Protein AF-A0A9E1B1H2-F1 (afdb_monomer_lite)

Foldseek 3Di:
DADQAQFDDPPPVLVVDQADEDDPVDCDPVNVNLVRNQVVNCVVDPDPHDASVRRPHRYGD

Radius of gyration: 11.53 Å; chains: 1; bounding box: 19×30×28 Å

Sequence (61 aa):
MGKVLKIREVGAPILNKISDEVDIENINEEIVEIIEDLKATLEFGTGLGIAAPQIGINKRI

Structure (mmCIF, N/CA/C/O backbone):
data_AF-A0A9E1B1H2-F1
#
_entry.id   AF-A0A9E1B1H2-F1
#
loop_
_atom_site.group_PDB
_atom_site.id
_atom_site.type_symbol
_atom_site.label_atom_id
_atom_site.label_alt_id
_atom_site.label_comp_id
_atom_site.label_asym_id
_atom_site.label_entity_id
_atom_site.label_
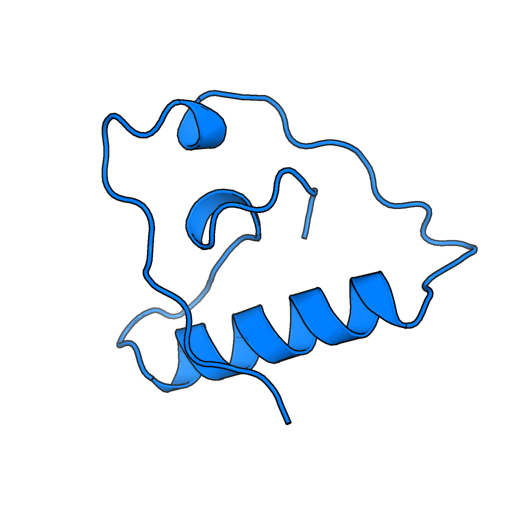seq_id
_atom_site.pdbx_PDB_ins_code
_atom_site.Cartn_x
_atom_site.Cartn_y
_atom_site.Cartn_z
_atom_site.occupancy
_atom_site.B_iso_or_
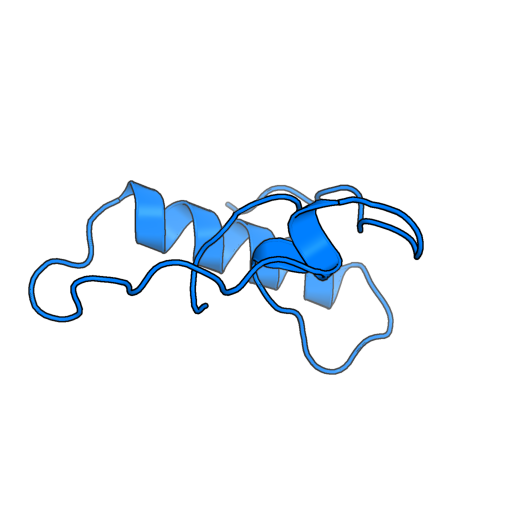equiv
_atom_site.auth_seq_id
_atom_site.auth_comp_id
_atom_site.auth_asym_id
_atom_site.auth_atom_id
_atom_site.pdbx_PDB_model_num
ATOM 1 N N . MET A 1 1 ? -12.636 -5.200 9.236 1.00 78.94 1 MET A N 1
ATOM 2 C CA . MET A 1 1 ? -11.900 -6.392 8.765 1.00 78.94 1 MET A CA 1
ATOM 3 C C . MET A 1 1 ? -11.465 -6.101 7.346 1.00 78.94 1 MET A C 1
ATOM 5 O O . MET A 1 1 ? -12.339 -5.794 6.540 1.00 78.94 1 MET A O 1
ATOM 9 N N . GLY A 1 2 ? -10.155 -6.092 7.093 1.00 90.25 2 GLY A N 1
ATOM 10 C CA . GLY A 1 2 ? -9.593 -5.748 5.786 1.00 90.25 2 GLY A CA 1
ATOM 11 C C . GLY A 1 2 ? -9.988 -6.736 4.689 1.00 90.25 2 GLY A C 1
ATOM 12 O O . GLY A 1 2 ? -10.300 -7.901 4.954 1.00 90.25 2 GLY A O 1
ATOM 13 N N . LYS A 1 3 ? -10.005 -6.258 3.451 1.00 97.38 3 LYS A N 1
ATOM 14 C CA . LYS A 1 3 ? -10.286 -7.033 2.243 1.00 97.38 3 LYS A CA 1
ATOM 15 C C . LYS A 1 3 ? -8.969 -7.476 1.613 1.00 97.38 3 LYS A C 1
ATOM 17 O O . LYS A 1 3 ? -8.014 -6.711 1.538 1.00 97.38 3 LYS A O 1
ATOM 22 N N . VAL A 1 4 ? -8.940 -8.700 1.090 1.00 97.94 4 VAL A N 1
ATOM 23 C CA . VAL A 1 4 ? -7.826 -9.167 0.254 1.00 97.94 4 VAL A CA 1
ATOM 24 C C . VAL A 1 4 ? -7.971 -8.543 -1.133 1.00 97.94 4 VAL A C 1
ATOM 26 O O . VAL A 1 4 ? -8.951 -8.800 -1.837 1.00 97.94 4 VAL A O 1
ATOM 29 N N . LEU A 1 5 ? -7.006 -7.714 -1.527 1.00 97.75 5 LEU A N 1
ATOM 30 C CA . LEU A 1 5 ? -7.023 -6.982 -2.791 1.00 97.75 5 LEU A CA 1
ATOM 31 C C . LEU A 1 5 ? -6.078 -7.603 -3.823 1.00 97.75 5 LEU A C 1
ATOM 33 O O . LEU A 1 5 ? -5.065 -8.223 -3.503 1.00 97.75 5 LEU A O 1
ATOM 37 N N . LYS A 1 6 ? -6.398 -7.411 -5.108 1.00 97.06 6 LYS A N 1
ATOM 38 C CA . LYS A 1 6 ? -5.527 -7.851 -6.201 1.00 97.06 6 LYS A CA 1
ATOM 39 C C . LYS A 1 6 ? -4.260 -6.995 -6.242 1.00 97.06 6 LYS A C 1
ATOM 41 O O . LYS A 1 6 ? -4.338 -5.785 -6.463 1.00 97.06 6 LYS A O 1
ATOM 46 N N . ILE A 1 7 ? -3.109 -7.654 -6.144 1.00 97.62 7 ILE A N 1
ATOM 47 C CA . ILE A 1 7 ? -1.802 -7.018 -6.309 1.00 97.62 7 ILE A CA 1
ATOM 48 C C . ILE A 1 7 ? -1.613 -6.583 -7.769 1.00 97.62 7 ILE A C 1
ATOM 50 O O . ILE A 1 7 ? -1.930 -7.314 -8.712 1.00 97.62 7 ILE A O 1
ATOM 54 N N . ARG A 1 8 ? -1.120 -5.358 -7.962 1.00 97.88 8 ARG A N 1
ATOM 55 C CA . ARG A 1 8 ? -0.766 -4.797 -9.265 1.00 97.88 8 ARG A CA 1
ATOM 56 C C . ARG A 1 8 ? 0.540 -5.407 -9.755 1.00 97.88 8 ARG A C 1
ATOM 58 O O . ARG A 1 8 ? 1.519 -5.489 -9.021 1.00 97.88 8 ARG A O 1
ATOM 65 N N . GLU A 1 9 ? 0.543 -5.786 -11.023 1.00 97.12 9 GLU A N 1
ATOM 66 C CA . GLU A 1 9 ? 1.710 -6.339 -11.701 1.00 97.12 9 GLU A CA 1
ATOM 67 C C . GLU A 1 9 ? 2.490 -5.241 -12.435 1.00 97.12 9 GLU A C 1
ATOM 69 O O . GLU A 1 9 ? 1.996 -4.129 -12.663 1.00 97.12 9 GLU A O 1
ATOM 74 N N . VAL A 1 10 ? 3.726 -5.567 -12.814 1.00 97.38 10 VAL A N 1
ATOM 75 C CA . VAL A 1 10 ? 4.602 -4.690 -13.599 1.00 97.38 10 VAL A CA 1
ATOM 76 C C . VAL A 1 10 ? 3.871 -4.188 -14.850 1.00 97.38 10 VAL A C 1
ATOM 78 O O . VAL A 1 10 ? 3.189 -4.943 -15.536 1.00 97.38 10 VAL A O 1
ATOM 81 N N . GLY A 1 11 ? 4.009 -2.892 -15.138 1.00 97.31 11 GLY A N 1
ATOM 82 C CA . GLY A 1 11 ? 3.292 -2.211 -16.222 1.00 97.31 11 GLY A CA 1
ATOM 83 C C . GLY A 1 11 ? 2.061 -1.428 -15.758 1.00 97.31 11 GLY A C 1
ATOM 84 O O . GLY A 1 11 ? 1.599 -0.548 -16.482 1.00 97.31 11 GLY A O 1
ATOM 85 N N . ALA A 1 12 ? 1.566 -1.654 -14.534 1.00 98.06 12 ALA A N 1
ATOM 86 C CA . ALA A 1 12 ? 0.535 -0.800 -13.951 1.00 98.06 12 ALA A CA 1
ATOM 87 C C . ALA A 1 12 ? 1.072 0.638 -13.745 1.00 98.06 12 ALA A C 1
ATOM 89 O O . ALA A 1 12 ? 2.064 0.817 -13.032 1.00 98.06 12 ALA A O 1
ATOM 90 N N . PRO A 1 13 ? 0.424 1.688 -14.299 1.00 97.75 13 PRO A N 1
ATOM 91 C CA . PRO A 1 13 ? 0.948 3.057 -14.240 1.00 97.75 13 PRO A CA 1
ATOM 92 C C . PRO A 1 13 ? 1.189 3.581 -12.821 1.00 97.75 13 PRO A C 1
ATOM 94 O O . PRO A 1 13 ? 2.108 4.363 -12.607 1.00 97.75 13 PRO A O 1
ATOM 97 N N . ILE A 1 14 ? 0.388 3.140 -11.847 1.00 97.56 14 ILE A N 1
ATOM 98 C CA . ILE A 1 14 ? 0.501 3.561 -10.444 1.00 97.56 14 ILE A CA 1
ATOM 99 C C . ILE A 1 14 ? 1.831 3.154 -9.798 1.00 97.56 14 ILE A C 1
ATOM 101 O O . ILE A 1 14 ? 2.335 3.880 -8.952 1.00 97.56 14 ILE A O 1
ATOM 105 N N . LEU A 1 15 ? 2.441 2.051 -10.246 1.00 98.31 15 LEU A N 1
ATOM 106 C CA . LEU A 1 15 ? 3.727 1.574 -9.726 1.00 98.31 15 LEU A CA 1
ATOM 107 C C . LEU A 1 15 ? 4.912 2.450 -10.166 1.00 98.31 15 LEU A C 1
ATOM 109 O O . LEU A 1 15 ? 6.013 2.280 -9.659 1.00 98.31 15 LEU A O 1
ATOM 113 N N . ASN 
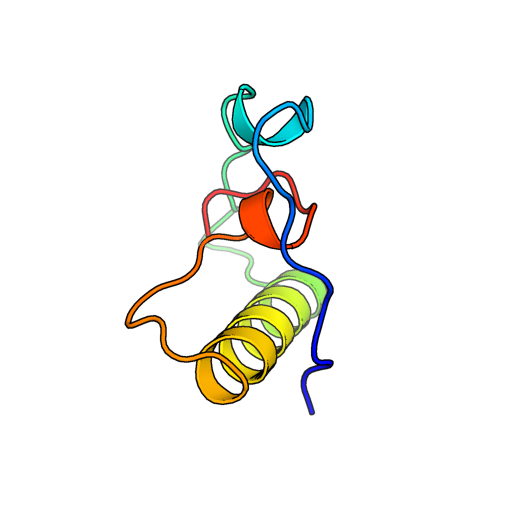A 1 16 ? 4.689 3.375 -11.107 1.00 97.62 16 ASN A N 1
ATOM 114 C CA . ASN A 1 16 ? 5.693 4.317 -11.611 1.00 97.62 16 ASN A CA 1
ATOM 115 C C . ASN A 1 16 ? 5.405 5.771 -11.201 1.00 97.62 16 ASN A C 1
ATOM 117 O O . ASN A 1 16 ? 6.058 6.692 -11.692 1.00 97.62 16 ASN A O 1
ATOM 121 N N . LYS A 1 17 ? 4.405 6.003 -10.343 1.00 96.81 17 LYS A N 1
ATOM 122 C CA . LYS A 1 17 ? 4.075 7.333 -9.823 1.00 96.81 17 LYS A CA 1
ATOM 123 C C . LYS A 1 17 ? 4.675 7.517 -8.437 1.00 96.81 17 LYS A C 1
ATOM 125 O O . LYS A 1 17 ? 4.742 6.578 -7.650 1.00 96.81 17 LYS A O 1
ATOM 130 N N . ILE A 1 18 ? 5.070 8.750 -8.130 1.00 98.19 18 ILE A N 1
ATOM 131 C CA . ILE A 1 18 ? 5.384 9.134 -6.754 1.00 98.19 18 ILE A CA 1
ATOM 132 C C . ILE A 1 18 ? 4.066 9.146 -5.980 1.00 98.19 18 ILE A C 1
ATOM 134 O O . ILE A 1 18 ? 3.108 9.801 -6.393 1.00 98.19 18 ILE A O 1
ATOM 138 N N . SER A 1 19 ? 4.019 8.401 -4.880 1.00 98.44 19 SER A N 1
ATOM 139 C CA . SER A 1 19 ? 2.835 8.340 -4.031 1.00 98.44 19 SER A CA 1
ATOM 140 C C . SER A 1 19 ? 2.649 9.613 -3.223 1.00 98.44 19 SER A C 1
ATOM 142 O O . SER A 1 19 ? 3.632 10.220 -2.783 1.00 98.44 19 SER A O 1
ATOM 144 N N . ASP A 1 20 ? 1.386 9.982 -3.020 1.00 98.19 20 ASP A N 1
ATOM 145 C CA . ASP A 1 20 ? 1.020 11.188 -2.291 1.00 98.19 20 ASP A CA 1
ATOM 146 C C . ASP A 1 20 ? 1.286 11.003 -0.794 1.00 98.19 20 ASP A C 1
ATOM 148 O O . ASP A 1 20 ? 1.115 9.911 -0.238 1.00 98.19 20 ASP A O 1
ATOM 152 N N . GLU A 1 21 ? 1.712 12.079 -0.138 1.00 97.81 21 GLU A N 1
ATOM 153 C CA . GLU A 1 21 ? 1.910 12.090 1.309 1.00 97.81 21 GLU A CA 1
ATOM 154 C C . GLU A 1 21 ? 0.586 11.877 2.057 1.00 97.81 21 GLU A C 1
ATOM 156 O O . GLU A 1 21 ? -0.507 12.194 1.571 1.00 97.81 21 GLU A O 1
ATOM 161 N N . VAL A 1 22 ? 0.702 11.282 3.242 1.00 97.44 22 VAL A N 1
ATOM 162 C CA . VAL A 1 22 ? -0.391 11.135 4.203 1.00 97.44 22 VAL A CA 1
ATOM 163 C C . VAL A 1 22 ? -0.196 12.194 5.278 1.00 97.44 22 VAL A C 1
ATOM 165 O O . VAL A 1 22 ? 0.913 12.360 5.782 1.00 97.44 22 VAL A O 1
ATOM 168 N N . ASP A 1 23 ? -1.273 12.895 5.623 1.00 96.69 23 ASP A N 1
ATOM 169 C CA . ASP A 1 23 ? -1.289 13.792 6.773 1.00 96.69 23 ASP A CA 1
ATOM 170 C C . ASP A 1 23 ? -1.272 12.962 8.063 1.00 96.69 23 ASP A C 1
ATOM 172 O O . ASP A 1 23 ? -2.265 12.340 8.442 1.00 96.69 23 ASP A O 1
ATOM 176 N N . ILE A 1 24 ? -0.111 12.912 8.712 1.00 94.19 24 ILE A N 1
****************
_What the task requires_:
Within the material above, transcribe exactly the lines that run from the line holding "ATOM 31 C C" through the line holding "ATOM 39 C C".

_Your solution_:
ATOM 31 C C . LEU A 1 5 ? -6.078 -7.603 -3.823 1.00 97.75 5 LEU A C 1
ATOM 33 O O . LEU A 1 5 ? -5.065 -8.223 -3.503 1.00 97.75 5 LEU A O 1
ATOM 37 N N . LYS A 1 6 ? -6.398 -7.411 -5.108 1.00 97.06 6 LYS A N 1
ATOM 38 C CA . LYS A 1 6 ? -5.527 -7.851 -6.201 1.00 97.06 6 LYS A CA 1
ATOM 39 C C . LYS A 1 6 ? -4.260 -6.995 -6.242 1.00 97.06 6 LYS A C 1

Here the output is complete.